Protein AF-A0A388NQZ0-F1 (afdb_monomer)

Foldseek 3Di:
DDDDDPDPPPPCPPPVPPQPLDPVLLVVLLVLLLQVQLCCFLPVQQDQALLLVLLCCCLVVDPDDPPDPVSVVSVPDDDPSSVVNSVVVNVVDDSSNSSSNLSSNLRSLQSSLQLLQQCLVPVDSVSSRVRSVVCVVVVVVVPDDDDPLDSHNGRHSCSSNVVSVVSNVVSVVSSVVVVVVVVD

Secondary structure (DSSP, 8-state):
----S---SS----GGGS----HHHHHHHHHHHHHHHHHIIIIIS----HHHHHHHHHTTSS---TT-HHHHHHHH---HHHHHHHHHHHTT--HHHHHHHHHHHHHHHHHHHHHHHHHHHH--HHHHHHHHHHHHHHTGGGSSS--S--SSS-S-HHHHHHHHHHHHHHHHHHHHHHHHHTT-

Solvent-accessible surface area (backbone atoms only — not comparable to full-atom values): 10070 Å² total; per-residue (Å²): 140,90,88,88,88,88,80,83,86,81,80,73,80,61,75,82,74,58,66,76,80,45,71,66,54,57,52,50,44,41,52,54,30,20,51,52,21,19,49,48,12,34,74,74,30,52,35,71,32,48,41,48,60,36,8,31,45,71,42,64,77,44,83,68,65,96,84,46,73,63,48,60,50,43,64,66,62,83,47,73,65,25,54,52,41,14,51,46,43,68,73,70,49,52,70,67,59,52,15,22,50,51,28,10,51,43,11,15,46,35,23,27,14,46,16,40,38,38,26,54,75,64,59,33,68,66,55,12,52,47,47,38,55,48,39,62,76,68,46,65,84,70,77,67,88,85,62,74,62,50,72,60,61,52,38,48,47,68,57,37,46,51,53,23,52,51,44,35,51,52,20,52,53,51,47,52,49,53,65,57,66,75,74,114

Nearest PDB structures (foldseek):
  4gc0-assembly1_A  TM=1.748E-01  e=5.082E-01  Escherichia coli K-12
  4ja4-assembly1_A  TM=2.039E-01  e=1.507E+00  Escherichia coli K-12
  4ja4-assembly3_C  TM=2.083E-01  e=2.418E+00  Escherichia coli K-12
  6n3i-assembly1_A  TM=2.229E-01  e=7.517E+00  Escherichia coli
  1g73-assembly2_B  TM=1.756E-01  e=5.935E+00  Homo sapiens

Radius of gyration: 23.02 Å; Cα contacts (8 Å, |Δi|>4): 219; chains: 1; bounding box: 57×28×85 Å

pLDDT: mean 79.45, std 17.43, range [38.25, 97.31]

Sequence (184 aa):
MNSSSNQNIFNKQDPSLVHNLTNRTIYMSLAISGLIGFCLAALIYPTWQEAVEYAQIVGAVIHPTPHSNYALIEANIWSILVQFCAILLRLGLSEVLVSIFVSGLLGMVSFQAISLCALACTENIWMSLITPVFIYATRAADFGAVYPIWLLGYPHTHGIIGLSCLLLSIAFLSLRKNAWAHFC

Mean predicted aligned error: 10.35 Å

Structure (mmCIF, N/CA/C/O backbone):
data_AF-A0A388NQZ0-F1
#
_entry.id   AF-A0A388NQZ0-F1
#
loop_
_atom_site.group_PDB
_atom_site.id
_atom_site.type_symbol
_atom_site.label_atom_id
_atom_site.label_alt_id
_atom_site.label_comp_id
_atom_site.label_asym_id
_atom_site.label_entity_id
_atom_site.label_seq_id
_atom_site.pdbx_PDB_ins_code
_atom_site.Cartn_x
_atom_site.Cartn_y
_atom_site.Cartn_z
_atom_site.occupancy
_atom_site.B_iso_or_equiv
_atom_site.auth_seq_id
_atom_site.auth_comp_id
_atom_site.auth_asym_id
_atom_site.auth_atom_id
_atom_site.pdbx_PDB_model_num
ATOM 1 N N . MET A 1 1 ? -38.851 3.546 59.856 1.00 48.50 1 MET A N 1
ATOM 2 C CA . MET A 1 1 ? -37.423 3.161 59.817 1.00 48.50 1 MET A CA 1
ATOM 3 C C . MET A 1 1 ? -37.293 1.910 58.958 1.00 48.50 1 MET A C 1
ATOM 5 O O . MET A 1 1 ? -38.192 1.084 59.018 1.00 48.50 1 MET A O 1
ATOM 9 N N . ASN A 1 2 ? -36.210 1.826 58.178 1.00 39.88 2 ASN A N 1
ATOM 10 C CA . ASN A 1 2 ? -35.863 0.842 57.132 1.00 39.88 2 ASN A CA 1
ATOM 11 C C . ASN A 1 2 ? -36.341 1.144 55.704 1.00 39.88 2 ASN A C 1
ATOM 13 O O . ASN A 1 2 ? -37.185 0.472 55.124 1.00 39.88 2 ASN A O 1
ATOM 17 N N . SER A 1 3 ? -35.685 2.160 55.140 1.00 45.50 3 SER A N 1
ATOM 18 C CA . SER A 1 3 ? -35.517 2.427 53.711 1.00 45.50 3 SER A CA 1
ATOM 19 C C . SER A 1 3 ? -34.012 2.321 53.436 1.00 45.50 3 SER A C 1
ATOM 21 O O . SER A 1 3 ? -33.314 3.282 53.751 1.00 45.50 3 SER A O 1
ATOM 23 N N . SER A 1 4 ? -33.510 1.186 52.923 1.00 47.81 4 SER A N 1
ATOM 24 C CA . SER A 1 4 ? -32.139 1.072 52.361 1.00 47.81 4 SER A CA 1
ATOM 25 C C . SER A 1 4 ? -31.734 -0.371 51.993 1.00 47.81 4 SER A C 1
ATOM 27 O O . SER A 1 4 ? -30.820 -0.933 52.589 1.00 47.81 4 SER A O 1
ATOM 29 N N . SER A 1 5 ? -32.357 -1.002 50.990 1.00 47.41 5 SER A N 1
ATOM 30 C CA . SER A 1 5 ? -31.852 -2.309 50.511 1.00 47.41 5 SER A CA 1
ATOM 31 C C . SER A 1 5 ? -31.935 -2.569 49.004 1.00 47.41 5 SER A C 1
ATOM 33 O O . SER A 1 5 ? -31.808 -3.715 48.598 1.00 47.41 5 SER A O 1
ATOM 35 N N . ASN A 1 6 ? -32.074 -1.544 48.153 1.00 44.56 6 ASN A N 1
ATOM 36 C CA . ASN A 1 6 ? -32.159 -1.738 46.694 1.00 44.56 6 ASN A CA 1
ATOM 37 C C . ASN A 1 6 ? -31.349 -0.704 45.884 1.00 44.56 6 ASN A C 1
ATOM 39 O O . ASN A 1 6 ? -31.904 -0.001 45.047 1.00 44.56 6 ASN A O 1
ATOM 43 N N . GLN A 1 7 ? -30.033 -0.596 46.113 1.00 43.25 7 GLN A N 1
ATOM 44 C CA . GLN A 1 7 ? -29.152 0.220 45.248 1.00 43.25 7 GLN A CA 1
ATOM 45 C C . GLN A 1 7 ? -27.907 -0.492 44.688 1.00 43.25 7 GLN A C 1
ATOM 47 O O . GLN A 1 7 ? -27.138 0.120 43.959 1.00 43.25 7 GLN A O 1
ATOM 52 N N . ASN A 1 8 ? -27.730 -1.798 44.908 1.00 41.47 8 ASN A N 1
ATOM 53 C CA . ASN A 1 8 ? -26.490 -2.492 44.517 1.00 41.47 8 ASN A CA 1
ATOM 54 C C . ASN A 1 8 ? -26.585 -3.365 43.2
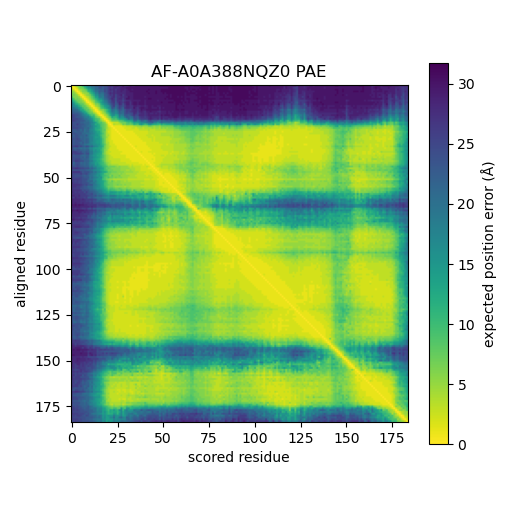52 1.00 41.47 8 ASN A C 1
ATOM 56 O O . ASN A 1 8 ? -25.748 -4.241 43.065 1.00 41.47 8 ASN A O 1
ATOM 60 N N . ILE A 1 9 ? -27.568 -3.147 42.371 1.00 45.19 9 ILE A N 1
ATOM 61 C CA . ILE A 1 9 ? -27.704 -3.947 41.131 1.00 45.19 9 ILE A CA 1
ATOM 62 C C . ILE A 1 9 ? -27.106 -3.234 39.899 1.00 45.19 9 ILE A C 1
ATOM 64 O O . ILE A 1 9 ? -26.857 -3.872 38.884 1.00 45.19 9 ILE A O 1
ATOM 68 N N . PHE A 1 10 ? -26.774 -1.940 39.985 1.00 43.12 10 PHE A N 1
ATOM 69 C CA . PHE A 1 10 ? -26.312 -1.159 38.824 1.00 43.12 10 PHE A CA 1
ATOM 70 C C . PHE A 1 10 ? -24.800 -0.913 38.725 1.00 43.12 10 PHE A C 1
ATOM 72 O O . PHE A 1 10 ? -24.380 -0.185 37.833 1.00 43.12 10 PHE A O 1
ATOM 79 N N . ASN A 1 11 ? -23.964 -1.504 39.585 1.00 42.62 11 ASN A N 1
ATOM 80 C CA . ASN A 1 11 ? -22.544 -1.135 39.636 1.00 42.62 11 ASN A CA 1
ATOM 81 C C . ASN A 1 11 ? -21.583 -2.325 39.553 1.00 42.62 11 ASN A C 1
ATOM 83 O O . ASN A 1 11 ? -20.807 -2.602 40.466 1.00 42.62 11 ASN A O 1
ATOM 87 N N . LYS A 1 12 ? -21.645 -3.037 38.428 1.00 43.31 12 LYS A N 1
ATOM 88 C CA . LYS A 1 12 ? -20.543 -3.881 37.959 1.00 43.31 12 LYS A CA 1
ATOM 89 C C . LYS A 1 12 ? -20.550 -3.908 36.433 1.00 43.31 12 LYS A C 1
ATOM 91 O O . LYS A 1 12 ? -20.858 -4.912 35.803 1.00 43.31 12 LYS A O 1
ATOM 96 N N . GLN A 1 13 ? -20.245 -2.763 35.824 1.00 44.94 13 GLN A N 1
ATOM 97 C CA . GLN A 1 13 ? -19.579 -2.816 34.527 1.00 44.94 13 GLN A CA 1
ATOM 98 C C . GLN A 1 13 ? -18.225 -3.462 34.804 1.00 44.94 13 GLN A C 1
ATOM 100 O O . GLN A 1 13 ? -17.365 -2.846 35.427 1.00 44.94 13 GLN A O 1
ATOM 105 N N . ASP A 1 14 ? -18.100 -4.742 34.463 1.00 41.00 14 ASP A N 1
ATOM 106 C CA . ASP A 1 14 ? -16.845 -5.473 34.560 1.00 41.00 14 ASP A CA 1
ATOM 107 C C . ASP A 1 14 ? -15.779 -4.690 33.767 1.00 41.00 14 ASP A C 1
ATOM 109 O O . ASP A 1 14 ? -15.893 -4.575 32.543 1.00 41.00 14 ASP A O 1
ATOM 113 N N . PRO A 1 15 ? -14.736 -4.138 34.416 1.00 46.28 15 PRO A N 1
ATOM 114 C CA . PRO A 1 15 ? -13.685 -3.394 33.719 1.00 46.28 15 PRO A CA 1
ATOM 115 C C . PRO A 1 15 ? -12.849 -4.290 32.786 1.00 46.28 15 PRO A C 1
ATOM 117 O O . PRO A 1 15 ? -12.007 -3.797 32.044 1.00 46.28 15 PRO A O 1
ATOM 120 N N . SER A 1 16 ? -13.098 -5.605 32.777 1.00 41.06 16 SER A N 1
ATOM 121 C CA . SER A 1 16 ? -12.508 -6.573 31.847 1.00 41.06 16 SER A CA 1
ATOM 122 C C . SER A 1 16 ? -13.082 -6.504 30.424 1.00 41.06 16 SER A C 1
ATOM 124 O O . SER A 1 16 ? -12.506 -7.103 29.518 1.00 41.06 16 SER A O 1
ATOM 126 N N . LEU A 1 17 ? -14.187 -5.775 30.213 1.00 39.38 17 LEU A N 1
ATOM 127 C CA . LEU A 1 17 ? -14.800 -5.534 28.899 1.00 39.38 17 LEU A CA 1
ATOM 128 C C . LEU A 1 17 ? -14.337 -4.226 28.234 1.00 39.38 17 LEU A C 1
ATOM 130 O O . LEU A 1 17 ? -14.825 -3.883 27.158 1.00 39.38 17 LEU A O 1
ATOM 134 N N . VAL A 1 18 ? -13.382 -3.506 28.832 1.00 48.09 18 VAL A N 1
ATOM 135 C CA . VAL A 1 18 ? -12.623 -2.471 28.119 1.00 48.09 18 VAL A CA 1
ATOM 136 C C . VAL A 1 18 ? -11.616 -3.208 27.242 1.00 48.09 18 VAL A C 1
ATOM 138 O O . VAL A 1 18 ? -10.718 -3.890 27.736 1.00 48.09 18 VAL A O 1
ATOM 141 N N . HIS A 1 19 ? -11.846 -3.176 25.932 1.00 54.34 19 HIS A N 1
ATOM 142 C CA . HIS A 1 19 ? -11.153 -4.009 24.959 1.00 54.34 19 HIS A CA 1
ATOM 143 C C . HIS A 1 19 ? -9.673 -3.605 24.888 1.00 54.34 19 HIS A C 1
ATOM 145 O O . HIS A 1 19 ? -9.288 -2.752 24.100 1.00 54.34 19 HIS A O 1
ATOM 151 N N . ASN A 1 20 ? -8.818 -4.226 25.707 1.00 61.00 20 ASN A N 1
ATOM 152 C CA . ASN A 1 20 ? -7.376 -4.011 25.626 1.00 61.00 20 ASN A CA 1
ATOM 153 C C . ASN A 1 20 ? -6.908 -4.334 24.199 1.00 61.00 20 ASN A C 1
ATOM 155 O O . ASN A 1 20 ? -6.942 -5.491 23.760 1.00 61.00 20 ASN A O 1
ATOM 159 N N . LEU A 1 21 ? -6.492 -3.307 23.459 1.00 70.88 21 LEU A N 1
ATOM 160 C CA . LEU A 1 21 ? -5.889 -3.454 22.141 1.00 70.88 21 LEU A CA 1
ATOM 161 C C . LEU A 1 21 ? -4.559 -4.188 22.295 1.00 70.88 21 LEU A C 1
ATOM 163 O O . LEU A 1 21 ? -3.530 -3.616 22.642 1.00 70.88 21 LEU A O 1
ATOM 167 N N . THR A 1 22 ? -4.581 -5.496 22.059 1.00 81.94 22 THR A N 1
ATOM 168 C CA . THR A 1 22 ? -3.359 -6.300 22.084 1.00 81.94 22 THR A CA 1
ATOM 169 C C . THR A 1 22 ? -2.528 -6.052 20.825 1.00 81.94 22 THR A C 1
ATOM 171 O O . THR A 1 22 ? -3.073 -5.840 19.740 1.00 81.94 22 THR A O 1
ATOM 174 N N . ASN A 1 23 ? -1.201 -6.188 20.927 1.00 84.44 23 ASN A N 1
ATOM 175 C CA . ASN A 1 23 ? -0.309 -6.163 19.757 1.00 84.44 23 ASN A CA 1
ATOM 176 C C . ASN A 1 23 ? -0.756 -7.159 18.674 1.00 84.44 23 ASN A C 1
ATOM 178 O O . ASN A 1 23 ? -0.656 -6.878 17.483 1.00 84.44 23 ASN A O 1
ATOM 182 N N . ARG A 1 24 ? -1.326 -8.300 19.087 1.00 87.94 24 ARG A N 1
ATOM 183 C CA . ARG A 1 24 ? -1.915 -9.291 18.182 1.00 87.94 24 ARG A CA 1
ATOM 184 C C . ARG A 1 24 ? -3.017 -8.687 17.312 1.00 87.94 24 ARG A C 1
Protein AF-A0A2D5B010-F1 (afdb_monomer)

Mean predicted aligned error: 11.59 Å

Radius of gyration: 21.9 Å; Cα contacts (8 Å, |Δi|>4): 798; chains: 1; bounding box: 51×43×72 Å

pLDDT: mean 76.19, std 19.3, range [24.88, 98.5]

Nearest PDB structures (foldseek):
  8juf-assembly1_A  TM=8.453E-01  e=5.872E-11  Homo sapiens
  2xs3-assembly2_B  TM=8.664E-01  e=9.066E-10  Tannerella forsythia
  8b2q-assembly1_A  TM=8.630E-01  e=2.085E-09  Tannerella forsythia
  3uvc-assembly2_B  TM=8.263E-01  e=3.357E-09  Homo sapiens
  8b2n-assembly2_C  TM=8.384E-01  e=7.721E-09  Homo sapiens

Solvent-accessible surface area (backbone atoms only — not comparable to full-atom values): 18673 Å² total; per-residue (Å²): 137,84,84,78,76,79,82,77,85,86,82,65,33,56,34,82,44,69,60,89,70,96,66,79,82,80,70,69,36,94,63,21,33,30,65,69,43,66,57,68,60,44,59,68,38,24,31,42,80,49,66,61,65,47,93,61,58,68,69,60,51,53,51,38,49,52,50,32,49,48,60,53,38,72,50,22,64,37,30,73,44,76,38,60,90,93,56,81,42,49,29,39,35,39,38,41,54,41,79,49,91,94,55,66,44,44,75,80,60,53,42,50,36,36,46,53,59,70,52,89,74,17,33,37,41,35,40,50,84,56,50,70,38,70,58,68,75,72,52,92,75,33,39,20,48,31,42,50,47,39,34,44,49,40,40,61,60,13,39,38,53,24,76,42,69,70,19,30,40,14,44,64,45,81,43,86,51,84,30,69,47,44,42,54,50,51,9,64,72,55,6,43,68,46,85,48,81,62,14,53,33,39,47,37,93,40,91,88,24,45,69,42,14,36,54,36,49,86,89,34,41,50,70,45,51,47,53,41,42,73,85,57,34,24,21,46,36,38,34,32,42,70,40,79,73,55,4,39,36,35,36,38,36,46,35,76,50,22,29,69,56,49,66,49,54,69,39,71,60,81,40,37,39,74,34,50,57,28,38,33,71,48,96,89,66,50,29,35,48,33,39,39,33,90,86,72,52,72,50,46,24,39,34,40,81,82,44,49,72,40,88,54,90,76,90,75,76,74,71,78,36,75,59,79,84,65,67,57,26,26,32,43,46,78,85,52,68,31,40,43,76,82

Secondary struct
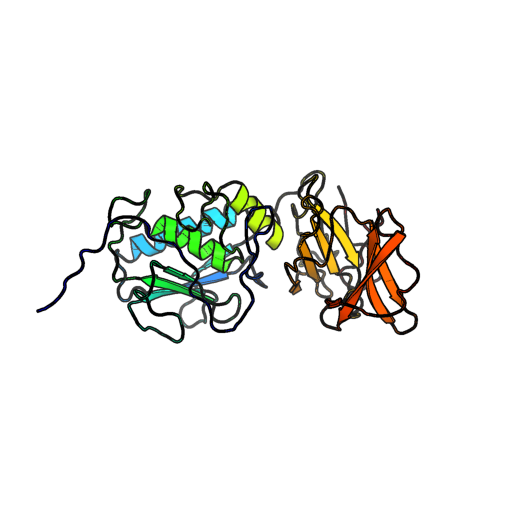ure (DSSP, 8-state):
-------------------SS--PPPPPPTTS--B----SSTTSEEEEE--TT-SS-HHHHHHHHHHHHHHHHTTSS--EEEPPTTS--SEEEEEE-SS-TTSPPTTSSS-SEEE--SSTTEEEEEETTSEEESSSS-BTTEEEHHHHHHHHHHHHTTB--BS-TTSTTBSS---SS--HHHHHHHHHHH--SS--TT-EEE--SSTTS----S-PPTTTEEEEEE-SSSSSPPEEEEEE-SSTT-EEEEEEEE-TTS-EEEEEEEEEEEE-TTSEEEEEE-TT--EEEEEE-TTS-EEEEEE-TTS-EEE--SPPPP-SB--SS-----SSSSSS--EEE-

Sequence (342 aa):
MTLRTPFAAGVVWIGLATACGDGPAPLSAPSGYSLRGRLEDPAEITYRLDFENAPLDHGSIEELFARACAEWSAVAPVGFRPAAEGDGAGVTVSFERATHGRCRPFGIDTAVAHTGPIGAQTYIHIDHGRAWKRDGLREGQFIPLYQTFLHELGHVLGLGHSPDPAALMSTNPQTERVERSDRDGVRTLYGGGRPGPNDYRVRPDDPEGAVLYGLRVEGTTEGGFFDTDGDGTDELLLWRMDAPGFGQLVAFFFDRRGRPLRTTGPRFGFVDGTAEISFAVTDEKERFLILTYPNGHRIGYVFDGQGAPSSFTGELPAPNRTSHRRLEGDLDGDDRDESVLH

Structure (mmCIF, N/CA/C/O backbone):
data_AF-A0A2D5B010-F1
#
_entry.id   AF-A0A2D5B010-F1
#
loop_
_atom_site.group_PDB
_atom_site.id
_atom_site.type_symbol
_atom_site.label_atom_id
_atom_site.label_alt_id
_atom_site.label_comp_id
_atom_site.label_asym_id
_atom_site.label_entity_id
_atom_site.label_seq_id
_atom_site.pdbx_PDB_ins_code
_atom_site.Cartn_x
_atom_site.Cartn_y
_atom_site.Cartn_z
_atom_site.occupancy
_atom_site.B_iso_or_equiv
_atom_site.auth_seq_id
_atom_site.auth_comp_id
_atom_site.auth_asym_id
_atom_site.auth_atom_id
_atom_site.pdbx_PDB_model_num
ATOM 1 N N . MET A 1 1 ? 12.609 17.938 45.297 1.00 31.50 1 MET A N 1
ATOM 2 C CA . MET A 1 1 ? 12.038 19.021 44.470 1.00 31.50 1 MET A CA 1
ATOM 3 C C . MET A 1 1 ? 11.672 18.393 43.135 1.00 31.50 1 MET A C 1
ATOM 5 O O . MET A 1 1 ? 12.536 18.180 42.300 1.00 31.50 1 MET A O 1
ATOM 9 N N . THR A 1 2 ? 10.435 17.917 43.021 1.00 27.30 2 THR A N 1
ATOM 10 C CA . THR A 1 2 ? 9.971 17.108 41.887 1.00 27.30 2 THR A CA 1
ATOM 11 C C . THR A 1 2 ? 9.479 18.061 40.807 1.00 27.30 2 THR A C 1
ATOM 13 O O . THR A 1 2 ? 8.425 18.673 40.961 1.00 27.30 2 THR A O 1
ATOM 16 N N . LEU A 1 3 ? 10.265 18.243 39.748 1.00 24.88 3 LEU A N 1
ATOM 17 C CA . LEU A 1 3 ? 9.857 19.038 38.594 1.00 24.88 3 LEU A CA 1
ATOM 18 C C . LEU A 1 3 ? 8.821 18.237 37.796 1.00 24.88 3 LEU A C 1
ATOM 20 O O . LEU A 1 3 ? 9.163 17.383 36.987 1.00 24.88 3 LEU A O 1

________________________

For each line above that holds the string "contacts", provide a copy of that line.

Radius of gyration: 23.02 Å; Cα contacts (8 Å, |Δi|>4): 219; chains: 1; bounding box: 57×28×85 Å
Radius of gyration: 21.9 Å; Cα contacts (8 Å, |Δi|>4): 798; chains: 1; bounding box: 51×43×72 Å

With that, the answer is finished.